The mechanism for sending the Python script to the server does not change.


Logging for TabPy is implemented with Python’s standard logger and can be configured as explained in Python documentation at Logging Configuration page.

A default config provided with TabPy is at tabpy-server/tabpy_server/common/default.conf and has a configuration for console and file loggers. Changing the config file allows the user to modify the log level, format of the logged messages and add or remove loggers.

Request Context Logging

For extended logging (e.g. for auditing purposes) additional logging can be turned on with setting TABPY_LOG_DETAILS configuration file parameter to true.

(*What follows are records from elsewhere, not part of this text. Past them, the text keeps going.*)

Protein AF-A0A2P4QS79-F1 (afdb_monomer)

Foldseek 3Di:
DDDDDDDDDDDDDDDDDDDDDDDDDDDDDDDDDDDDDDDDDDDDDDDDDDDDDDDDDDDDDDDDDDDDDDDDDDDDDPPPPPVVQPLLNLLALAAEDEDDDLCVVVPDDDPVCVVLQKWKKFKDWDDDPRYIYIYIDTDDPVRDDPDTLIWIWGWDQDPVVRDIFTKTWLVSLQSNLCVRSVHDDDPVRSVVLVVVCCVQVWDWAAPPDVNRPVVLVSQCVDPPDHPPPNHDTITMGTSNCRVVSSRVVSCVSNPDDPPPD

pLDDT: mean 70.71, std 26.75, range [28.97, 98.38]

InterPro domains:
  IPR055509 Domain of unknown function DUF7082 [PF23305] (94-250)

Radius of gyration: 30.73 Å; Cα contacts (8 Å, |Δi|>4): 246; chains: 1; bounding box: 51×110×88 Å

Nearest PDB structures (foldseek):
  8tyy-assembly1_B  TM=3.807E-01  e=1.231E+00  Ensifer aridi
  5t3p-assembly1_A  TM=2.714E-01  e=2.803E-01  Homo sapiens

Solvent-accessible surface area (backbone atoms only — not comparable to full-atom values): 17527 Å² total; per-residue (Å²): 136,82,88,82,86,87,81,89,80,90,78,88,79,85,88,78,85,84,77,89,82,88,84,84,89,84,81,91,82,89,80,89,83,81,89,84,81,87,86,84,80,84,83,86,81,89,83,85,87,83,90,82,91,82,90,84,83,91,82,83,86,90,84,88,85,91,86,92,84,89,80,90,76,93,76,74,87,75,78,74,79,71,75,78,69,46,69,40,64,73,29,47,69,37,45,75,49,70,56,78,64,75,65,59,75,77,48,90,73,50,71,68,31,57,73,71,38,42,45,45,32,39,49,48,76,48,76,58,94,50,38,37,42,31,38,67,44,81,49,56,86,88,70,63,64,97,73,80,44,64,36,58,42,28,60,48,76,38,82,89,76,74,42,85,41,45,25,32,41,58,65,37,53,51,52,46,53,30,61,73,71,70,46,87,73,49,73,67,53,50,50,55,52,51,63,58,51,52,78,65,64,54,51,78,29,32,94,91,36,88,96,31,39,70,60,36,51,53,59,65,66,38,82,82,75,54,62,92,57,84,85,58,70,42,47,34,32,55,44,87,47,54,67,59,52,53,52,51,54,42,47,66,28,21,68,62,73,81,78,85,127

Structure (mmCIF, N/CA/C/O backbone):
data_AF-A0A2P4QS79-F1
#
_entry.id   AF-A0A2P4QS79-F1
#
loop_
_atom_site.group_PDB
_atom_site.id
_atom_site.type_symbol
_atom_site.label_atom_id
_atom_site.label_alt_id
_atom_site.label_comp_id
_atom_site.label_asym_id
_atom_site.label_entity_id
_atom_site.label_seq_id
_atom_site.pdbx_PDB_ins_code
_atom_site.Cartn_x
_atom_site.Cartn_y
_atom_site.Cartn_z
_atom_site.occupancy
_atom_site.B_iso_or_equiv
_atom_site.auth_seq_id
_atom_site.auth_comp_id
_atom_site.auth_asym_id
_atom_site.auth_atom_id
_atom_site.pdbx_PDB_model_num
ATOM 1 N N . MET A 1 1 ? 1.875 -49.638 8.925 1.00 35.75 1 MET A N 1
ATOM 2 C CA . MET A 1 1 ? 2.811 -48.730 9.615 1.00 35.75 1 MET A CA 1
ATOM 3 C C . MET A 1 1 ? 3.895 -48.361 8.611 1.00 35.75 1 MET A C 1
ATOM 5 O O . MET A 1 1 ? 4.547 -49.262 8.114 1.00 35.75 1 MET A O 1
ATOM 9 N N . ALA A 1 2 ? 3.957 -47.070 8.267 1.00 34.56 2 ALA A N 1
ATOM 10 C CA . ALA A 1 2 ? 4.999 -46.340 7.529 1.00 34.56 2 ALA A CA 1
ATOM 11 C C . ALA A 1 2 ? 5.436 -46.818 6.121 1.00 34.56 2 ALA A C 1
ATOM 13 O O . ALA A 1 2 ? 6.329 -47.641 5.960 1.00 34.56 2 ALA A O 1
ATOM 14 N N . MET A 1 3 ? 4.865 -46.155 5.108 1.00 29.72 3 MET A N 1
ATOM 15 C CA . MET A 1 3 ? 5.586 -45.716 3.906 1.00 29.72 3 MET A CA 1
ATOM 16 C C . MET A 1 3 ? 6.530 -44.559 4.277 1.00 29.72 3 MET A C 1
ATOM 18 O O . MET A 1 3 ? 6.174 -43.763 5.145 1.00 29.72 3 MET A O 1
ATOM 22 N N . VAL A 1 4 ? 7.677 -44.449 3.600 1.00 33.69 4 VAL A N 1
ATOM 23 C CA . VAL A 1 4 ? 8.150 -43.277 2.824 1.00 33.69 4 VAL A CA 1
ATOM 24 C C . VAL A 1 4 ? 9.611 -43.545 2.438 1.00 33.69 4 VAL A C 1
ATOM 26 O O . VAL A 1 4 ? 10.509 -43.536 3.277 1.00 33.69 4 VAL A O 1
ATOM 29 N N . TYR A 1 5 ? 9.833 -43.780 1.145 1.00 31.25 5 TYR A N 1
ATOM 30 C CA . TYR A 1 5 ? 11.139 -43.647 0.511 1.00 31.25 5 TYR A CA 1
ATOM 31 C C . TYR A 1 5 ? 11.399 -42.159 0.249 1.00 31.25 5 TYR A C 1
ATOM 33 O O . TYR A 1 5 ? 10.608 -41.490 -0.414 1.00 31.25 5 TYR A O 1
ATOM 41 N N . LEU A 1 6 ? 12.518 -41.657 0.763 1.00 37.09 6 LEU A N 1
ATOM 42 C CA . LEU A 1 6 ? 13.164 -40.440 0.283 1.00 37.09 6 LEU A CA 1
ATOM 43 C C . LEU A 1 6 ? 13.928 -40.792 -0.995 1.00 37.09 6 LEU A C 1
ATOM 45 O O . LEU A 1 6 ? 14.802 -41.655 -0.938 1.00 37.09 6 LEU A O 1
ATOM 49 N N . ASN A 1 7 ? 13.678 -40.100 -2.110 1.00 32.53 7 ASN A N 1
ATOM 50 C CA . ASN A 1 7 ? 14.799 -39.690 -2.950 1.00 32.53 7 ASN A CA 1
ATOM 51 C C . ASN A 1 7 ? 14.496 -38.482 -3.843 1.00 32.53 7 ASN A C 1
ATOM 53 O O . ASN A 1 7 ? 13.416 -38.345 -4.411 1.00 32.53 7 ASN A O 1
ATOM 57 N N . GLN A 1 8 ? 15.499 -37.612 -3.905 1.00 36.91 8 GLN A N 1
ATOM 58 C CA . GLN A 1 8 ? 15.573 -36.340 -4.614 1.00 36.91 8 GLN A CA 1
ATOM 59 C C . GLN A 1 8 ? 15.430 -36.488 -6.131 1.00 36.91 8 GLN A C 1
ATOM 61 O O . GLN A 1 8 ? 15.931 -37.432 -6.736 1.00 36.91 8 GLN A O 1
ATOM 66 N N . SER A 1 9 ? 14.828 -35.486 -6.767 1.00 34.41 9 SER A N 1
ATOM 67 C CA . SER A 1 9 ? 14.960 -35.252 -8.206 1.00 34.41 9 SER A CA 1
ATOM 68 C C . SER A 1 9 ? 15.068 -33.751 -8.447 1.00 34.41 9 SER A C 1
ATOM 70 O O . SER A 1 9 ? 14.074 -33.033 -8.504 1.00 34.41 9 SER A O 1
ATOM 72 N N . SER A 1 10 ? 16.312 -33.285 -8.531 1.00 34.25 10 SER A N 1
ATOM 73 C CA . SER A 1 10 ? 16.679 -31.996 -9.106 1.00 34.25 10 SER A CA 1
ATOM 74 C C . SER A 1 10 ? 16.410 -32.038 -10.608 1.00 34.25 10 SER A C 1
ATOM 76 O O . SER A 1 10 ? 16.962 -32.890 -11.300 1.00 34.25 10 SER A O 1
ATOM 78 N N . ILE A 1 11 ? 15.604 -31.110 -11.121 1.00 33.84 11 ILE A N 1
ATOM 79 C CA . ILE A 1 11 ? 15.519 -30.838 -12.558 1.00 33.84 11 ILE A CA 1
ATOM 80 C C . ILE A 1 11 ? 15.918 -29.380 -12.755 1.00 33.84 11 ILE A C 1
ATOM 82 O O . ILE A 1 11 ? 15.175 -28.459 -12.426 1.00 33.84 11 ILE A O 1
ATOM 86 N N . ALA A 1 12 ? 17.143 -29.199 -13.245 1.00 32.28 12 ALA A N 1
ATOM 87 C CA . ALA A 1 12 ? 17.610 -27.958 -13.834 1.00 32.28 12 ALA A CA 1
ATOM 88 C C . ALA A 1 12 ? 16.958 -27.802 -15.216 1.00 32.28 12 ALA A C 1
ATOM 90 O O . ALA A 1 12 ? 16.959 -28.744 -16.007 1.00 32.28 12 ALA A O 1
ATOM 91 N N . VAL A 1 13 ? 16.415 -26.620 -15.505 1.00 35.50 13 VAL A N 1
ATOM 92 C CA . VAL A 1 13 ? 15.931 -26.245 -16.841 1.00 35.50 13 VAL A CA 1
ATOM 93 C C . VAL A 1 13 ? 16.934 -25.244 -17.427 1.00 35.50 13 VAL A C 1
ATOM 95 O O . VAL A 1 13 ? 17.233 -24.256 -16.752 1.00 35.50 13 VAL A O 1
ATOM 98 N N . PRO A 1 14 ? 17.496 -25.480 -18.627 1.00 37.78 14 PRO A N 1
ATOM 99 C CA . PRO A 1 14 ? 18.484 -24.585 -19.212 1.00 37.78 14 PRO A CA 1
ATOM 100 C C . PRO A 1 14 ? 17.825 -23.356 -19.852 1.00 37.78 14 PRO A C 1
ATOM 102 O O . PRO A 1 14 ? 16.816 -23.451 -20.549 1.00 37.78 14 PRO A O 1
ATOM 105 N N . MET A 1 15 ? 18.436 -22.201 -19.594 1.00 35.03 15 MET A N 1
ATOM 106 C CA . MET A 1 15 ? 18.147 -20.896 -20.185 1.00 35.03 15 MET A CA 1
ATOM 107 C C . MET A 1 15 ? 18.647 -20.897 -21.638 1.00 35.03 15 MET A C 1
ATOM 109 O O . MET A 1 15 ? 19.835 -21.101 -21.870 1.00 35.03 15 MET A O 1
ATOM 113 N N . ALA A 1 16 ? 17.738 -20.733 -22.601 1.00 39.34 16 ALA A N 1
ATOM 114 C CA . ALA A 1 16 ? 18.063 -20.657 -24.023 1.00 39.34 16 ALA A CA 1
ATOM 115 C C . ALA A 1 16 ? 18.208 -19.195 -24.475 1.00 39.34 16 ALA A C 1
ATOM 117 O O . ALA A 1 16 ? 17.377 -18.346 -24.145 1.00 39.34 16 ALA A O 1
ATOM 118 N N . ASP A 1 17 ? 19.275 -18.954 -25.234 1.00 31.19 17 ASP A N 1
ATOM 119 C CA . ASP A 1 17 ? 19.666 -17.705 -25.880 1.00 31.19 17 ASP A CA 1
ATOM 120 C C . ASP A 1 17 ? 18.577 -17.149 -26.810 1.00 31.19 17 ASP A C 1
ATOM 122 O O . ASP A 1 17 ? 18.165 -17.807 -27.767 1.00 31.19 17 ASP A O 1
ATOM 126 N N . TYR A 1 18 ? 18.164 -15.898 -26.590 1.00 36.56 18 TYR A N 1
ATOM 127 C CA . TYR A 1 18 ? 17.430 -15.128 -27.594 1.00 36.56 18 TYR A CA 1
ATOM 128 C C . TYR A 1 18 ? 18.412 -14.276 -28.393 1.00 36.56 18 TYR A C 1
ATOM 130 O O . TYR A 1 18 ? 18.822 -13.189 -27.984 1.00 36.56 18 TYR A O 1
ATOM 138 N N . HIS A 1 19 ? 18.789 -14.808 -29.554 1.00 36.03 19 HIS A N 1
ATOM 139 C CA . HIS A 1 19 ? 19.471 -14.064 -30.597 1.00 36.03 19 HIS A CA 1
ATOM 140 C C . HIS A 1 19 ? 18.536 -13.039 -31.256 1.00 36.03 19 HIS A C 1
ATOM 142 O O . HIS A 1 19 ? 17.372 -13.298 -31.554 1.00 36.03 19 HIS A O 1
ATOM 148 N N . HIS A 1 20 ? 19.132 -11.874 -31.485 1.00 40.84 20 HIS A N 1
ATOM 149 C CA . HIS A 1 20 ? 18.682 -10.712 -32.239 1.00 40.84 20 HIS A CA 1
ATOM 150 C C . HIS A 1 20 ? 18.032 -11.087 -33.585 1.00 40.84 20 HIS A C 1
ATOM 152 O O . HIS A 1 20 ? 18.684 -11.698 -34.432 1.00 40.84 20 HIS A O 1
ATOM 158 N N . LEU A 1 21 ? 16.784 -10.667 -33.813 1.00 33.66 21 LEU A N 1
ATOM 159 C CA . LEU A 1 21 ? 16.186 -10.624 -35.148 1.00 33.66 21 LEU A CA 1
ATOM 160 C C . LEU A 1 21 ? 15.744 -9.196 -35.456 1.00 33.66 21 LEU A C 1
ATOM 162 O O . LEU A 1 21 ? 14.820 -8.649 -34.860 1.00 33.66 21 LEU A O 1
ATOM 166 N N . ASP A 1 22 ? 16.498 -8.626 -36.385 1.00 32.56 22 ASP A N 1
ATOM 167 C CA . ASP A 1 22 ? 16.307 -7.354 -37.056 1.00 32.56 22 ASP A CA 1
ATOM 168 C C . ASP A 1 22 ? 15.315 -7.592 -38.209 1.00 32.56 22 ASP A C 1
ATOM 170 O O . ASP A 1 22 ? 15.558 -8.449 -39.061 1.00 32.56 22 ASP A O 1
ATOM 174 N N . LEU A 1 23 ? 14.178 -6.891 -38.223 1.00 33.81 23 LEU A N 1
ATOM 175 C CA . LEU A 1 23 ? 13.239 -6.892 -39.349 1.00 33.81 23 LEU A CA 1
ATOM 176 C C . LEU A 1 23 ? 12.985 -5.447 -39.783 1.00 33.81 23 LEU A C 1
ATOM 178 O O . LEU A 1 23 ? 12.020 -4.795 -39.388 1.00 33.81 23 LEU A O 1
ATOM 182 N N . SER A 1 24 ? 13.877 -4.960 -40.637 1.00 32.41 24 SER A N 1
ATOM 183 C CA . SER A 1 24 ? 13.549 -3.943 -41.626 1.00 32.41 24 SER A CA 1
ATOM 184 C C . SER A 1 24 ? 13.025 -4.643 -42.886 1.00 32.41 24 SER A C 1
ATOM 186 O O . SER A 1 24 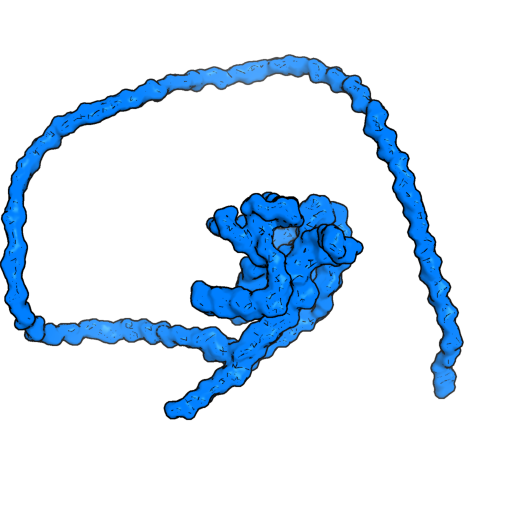? 13.546 -5.690 -43.269 1.00 32.41 24 SER A O 1
ATOM 188 N N . THR A 1 25 ? 12.032 -4.030 -43.544 1.00 33.38 25 THR A N 1
ATOM 189 C CA . THR A 1 25 ? 11.445 -4.369 -44.867 1.00 33.38 25 THR A CA 1
ATOM 190 C C . THR A 1 25 ? 10.062 -5.029 -44.839 1.00 33.38 25 THR A C 1
ATOM 192 O O . THR A 1 25 ? 9.965 -6.243 -44.956 1.00 33.38 25 THR A O 1
ATOM 195 N N . ILE A 1 26 ? 9.003 -4.206 -44.806 1.00 36.53 26 ILE A N 1
ATOM 196 C CA . ILE A 1 26 ? 7.725 -4.389 -45.539 1.00 36.53 26 ILE A CA 1
ATOM 197 C C . ILE A 1 26 ? 7.213 -2.960 -45.828 1.00 36.53 26 ILE A C 1
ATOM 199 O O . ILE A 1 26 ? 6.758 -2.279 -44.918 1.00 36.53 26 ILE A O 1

With the feature on additional information is logged for HTTP requests: caller ip, URL, client infomation (Tableau Desktop\Server) and TabPy user name as shown in the example below:

2019-05-02,13:50:08 [INFO] ( Call ID: 934073bd-0d29-46d3-b693-b1e4b1efa9e4, Caller: ::1, Method: POST, Resource: http://localhost:9004/evaluate, Client: Postman for manual testing
2019-05-02,13:50:08 [DEBUG] ( Checking if need to handle authentication, <<
call ID: 934073bd-0d29-46d3-b693-b1e4b1efa9e4>>
2019-05-02,13:50:08 [DEBUG] ( Handling authentication, <<call ID: 934073bd-
2019-05-02,13:50:08 [DEBUG] ( Checking request headers for authentication d
ata, <<call ID: 934073bd-0d29-46d3-b693-b1e4b1efa9e4>>
2019-05-02,13:50:08 [DEBUG] ( Validating credentials for user name "user1",
 <<call ID: 934073bd-0d29-46d3-b693-b1e4b1efa9e4>>
2019-05-02,13:50:08 [DEBUG] ( Collecting Access-Control-Allow-Origin from state file...  
2019-05-02,13:50:08 [INFO] ( function to evaluate=def _user_script(tabpy, _
arg1, _arg2):
 res = []
 for i in range(len(_arg1)):
   res.append(_arg1[i] * _arg2[i])
 return res
, <<call ID: 934073bd-0d29-46d3-b693-b1e4b1efa9e4>>

No passwords are logged.

NOTE the request context details are logged with INFO level.